**YOUR TASK**
Below are entries; output exactly the lines from the one with "ATOM 2 C CA" to the one with "ATOM 55 N N", both included, and nothing else.

(GIVEN DATA Opens)

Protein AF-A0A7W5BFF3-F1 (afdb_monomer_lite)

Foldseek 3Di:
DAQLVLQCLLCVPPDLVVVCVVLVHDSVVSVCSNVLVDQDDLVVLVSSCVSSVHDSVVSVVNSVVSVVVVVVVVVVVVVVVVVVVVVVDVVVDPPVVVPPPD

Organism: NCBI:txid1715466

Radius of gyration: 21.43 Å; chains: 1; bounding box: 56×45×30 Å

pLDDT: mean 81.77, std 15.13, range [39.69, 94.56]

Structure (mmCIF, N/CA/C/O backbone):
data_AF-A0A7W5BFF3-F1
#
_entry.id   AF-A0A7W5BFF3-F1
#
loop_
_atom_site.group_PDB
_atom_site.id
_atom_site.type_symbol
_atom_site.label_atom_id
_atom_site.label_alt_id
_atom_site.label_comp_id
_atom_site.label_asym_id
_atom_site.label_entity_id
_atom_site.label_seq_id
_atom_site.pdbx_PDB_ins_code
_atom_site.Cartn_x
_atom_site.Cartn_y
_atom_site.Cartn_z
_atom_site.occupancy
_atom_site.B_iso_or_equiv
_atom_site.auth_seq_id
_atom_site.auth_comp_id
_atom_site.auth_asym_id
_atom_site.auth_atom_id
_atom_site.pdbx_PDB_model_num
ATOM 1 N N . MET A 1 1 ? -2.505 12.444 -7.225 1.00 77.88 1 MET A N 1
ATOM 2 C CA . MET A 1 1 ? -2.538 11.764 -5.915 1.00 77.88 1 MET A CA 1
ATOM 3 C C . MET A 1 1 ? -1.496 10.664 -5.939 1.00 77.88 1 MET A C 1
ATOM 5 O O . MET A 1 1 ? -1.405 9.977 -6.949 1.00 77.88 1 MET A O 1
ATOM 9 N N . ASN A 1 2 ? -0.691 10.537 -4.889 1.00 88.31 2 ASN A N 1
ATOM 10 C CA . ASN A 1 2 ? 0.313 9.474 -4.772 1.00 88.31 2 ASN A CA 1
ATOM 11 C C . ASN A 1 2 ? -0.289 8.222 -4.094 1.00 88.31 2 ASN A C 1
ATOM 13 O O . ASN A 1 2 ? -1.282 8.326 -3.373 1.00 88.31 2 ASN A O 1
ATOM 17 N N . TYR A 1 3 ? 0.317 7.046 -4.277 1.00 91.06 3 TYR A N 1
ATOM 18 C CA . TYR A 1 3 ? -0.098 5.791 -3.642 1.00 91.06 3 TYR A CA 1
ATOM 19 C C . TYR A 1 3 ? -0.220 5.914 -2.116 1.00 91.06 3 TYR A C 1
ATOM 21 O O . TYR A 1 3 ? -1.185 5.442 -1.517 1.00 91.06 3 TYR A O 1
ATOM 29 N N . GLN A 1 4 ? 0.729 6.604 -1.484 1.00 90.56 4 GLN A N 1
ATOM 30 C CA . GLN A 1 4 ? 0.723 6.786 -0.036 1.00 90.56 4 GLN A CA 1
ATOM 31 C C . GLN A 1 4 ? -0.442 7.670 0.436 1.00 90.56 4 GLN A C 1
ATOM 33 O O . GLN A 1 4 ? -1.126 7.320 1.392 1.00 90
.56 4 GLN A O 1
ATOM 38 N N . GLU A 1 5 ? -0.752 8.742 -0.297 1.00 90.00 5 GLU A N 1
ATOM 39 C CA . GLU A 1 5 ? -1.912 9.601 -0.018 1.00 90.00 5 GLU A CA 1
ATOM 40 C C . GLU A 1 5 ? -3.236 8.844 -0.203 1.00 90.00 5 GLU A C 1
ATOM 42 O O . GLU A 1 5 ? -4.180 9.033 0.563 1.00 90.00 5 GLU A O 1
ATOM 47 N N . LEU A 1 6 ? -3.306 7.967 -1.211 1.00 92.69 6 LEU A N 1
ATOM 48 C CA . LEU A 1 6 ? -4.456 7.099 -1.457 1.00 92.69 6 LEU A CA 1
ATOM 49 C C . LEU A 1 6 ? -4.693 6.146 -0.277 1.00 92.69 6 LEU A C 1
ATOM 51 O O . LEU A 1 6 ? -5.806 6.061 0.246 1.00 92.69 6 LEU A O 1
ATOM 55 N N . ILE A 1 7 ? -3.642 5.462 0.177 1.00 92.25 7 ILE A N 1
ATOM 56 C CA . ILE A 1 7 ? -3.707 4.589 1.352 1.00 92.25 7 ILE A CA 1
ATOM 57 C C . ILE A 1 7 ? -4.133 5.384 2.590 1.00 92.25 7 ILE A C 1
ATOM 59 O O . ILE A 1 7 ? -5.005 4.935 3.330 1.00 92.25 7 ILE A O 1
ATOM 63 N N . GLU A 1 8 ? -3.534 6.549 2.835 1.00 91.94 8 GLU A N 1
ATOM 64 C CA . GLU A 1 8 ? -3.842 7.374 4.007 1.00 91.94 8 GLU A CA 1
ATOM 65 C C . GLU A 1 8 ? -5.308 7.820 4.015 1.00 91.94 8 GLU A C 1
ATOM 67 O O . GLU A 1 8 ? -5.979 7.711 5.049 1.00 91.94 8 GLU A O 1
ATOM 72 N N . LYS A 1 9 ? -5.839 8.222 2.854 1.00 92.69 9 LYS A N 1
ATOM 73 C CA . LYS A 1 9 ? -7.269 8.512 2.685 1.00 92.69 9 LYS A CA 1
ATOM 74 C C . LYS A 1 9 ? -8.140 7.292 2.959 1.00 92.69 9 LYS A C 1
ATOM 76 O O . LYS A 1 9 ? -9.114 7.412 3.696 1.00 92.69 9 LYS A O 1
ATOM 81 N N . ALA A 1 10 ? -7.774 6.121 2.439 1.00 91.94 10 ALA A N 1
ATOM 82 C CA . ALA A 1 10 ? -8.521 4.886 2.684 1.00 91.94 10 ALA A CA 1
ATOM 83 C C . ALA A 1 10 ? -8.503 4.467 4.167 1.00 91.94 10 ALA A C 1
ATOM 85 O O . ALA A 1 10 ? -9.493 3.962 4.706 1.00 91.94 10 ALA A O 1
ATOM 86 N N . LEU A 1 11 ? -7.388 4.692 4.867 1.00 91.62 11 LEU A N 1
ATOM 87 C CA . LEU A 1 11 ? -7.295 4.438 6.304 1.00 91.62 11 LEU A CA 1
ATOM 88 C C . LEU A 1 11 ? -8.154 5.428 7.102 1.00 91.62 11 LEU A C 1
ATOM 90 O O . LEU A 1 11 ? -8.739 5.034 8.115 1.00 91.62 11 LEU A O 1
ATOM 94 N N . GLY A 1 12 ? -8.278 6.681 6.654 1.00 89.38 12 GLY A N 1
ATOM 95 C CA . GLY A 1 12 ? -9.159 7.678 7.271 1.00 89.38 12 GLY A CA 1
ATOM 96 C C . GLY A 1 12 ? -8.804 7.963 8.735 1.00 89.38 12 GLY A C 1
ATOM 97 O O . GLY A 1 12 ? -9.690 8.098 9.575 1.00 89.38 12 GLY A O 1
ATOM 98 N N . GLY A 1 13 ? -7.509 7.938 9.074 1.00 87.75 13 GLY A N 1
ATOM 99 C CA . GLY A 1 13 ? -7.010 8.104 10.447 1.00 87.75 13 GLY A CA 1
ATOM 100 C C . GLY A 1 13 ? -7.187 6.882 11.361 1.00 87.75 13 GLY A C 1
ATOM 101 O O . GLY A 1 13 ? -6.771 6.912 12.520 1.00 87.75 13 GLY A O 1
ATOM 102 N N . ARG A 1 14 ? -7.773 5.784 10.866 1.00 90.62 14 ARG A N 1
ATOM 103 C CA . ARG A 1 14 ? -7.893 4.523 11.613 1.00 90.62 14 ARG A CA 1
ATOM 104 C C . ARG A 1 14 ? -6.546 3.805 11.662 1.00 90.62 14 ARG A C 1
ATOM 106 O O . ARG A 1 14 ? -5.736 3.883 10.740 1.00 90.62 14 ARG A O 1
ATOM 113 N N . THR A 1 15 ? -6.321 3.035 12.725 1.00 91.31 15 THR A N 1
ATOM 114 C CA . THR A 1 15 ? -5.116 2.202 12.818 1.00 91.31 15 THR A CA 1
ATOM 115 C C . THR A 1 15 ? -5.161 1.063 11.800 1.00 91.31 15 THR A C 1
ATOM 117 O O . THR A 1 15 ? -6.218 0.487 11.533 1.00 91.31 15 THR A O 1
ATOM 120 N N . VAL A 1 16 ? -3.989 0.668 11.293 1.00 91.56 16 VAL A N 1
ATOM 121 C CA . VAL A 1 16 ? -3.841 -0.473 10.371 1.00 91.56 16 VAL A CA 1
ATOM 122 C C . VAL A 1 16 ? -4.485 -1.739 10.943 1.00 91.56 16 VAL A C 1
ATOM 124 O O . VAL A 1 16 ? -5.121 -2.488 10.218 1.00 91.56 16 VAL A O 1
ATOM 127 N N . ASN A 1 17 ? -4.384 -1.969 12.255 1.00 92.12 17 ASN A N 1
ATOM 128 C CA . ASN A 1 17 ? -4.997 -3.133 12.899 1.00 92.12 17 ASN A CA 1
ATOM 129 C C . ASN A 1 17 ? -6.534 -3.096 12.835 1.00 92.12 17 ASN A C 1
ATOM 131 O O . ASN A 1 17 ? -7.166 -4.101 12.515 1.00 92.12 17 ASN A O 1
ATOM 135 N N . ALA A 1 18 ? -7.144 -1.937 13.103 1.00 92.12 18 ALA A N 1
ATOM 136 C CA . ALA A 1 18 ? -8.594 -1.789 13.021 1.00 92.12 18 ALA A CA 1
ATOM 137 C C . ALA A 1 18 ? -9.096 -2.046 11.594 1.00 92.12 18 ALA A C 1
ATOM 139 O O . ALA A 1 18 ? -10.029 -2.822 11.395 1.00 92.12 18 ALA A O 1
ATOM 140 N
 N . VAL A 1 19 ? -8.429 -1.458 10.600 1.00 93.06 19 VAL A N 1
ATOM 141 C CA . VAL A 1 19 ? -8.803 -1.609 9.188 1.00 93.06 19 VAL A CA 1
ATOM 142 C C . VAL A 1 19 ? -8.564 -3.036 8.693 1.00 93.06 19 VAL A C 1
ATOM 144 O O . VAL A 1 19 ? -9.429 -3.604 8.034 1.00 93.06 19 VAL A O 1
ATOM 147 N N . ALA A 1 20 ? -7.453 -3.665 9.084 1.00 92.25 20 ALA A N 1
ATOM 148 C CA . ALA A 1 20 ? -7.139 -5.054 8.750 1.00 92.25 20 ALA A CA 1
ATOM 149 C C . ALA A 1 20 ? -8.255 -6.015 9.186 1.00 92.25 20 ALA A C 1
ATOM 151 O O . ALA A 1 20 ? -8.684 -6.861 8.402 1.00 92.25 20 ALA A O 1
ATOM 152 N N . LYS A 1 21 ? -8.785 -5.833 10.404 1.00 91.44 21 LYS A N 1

(GIVEN DATA Closes)

**ANSWER SECTION**
ATOM 2 C CA . MET A 1 1 ? -2.538 11.764 -5.915 1.00 77.88 1 MET A CA 1
ATOM 3 C C . MET A 1 1 ? -1.496 10.664 -5.939 1.00 77.88 1 MET A C 1
ATOM 5 O O . MET A 1 1 ? -1.405 9.977 -6.949 1.00 77.88 1 MET A O 1
ATOM 9 N N . ASN A 1 2 ? -0.691 10.537 -4.889 1.00 88.31 2 ASN A N 1
ATOM 10 C CA . ASN A 1 2 ? 0.313 9.474 -4.772 1.00 88.31 2 ASN A CA 1
ATOM 11 C C . ASN A 1 2 ? -0.289 8.222 -4.094 1.00 88.31 2 ASN A C 1
ATOM 13 O O . ASN A 1 2 ? -1.282 8.326 -3.373 1.00 88.31 2 ASN A O 1
ATOM 17 N N . TYR A 1 3 ? 0.317 7.046 -4.277 1.00 91.06 3 TYR A N 1
ATOM 18 C CA . TYR A 1 3 ? -0.098 5.791 -3.642 1.00 91.06 3 TYR A CA 1
ATOM 19 C C . TYR A 1 3 ? -0.220 5.914 -2.116 1.00 91.06 3 TYR A C 1
ATOM 21 O O . TYR A 1 3 ? -1.185 5.442 -1.517 1.00 91.06 3 TYR A O 1
ATOM 29 N N . GLN A 1 4 ? 0.729 6.604 -1.484 1.00 90.56 4 GLN A N 1
ATOM 30 C CA . GLN A 1 4 ? 0.723 6.786 -0.036 1.00 90.56 4 GLN A CA 1
ATOM 31 C C . GLN A 1 4 ? -0.442 7.670 0.436 1.00 90.56 4 GLN A C 1
ATOM 33 O O . GLN A 1 4 ? -1.126 7.320 1.392 1.00 90
.56 4 GLN A O 1
ATOM 38 N N . GLU A 1 5 ? -0.752 8.742 -0.297 1.00 90.00 5 GLU A N 1
ATOM 39 C CA . GLU A 1 5 ? -1.912 9.601 -0.018 1.00 90.00 5 GLU A CA 1
ATOM 40 C C . GLU A 1 5 ? -3.236 8.844 -0.203 1.00 90.00 5 GLU A C 1
ATOM 42 O O . GLU A 1 5 ? -4.180 9.033 0.563 1.00 90.00 5 GLU A O 1
ATOM 47 N N . LEU A 1 6 ? -3.306 7.967 -1.211 1.00 92.69 6 LEU A N 1
ATOM 48 C CA . LEU A 1 6 ? -4.456 7.099 -1.457 1.00 92.69 6 LEU A CA 1
ATOM 49 C C . LEU A 1 6 ? -4.693 6.146 -0.277 1.00 92.69 6 LEU A C 1
ATOM 51 O O . LEU A 1 6 ? -5.806 6.061 0.246 1.00 92.69 6 LEU A O 1
ATOM 55 N N . ILE A 1 7 ? -3.642 5.462 0.177 1.00 92.25 7 ILE A N 1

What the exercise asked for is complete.